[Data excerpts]
────────────────────────────────────────

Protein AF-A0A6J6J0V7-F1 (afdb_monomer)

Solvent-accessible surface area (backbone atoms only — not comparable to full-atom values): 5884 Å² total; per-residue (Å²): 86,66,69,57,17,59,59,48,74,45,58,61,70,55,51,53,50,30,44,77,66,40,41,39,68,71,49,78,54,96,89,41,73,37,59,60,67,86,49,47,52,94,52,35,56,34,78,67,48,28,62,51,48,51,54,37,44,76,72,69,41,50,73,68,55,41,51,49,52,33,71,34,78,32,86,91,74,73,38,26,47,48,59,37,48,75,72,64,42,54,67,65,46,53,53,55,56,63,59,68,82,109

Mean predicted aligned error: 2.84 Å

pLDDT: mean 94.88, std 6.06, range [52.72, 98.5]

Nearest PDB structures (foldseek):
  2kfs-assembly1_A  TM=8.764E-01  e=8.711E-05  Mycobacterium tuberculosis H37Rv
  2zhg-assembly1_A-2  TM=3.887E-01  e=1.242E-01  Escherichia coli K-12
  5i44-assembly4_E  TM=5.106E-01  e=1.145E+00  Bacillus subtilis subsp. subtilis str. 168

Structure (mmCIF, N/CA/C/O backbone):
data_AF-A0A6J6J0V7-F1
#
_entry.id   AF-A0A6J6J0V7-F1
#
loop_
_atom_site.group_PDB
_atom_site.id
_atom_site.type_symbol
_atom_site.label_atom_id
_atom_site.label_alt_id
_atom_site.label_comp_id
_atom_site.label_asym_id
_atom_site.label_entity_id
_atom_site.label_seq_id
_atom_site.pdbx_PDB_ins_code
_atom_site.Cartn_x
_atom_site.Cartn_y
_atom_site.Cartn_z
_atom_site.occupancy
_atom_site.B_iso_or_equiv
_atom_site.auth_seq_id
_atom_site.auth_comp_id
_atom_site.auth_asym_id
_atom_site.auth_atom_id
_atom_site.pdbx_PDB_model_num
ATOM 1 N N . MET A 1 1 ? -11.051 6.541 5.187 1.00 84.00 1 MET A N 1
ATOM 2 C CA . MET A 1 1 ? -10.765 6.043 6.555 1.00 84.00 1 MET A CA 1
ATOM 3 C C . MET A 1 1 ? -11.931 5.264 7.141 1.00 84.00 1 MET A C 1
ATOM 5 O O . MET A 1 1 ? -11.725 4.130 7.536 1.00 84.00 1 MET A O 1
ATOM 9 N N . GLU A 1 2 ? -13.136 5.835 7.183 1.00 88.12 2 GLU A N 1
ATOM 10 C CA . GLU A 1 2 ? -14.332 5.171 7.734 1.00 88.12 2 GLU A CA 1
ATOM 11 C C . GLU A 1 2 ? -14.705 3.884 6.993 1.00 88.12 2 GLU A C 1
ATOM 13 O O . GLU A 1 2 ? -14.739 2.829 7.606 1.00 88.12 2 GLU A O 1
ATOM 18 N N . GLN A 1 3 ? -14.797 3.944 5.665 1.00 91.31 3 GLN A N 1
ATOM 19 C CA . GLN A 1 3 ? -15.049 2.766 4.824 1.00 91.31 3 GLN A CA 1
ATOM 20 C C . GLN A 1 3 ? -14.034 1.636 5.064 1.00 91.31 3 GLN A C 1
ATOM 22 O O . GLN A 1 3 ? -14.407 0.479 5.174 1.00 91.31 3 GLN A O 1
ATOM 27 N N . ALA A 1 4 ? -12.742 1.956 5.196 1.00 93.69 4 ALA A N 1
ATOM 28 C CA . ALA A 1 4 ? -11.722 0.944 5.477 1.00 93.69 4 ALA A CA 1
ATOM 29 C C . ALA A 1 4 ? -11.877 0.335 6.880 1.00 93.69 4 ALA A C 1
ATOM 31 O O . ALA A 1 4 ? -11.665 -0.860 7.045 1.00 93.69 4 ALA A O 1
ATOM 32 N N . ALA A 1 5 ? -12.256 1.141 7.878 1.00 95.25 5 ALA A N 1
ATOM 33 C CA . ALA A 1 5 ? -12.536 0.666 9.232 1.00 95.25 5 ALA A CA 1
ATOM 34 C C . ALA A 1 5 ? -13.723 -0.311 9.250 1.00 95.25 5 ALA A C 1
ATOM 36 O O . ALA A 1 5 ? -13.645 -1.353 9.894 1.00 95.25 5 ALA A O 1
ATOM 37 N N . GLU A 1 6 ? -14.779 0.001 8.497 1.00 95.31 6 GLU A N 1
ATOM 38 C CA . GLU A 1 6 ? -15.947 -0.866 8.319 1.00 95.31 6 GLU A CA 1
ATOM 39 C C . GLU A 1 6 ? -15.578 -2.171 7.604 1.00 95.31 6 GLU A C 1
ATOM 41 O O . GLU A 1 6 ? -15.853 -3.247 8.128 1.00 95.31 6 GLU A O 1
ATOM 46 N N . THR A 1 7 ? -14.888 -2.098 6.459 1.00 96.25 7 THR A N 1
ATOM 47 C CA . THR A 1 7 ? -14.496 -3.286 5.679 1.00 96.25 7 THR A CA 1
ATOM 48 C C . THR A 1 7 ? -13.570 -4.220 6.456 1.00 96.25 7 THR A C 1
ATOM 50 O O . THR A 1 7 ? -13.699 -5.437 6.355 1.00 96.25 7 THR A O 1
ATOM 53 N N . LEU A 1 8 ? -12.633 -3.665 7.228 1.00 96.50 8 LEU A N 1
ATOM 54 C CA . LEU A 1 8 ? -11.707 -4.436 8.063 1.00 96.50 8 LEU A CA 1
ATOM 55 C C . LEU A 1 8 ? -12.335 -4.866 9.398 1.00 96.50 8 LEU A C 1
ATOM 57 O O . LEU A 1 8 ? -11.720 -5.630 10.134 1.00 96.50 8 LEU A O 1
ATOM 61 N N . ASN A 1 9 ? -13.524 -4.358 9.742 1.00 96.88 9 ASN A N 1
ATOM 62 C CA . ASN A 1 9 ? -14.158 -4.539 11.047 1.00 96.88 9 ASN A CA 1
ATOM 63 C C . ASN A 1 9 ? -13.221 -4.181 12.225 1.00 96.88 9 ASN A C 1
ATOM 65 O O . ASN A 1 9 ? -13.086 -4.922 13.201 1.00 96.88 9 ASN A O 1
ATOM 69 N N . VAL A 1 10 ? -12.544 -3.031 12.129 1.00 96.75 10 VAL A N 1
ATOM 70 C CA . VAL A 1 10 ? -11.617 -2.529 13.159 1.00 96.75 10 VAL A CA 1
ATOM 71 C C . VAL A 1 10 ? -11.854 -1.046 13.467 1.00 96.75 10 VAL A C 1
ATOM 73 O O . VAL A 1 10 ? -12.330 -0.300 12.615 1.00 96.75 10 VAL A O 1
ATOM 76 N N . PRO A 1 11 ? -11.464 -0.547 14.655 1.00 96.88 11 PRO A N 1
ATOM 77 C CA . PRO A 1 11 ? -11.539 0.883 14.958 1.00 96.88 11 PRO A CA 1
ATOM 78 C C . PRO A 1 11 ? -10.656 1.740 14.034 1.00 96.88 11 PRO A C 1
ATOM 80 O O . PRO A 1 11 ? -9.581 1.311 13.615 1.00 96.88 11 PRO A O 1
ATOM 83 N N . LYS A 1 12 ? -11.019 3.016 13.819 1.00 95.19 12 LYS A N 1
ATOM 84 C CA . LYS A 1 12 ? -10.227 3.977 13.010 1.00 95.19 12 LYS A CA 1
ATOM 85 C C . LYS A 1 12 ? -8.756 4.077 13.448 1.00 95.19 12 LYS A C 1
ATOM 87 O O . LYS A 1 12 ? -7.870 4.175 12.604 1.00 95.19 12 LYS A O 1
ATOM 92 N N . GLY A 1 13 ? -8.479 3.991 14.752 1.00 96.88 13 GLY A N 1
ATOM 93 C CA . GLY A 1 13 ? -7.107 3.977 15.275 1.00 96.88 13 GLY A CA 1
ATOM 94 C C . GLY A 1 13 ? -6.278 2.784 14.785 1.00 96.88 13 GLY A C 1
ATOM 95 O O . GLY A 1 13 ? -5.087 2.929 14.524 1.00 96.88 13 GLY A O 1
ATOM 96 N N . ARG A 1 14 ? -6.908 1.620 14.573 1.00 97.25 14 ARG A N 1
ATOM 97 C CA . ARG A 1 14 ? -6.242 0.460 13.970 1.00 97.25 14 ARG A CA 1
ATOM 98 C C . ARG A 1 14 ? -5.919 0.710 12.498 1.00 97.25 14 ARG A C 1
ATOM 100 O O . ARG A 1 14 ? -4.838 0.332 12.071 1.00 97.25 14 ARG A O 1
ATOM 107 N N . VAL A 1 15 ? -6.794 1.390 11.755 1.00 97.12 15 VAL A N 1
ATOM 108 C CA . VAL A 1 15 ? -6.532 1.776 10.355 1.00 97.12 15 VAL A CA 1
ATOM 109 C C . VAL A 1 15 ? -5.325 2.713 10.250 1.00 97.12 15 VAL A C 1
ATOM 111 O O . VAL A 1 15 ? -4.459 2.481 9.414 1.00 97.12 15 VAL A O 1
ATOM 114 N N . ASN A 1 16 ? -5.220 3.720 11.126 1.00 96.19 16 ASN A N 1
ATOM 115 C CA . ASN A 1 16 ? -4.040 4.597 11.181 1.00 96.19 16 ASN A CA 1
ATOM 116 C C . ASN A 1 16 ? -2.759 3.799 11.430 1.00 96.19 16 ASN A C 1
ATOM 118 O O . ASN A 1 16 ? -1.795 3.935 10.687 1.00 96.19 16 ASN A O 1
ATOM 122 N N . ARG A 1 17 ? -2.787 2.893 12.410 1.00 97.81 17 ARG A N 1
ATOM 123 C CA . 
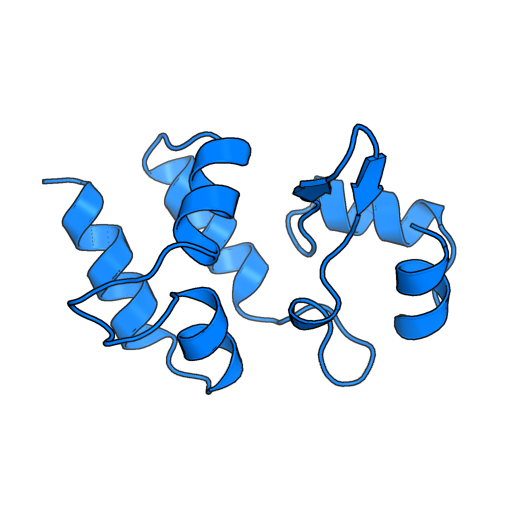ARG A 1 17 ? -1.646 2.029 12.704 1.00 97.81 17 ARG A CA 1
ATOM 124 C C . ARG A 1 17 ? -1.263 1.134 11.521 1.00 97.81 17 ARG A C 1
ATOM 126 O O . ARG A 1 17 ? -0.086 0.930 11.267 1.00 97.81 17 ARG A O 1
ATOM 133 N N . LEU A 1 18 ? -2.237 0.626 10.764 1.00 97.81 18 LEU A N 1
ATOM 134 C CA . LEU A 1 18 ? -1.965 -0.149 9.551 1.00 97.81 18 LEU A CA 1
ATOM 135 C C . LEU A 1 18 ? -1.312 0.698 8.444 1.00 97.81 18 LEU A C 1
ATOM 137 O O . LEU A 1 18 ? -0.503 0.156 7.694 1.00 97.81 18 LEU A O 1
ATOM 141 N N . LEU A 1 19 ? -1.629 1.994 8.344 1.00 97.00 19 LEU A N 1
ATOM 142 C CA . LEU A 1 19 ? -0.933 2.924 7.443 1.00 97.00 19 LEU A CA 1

────────────────────────────────────────

• _WORK TO COMPLETE_
From the records above, quote word for word only the lines beginning at the line that has "ATOM 111 O O" and stopping after the line that has "ATOM 135 C C". Omit the pictures.

• _RESPONSE AREA_
ATOM 111 O O . VAL A 1 15 ? -4.459 2.481 9.414 1.00 97.12 15 VAL A O 1
ATOM 114 N N . ASN A 1 16 ? -5.220 3.720 11.126 1.00 96.19 16 ASN A N 1
ATOM 115 C CA . ASN A 1 16 ? -4.040 4.597 11.181 1.00 96.19 16 ASN A CA 1
ATOM 116 C C . ASN A 1 16 ? -2.759 3.799 11.430 1.00 96.19 16 ASN A C 1
ATOM 118 O O . ASN A 1 16 ? -1.795 3.935 10.687 1.00 96.19 16 ASN A O 1
ATOM 122 N N . ARG A 1 17 ? -2.787 2.893 12.410 1.00 97.81 17 ARG A N 1
ATOM 123 C CA . 
ARG A 1 17 ? -1.646 2.029 12.704 1.00 97.81 17 ARG A CA 1
ATOM 124 C C . ARG A 1 17 ? -1.263 1.134 11.521 1.00 97.81 17 ARG A C 1
ATOM 126 O O . ARG A 1 17 ? -0.086 0.930 11.267 1.00 97.81 17 ARG A O 1
ATOM 133 N N . LEU A 1 18 ? -2.237 0.626 10.764 1.00 97.81 18 LEU A N 1
ATOM 134 C CA . LEU A 1 18 ? -1.965 -0.149 9.551 1.00 97.81 18 LEU A CA 1
ATOM 135 C C . LEU A 1 18 ? -1.312 0.698 8.444 1.00 97.81 18 LEU A C 1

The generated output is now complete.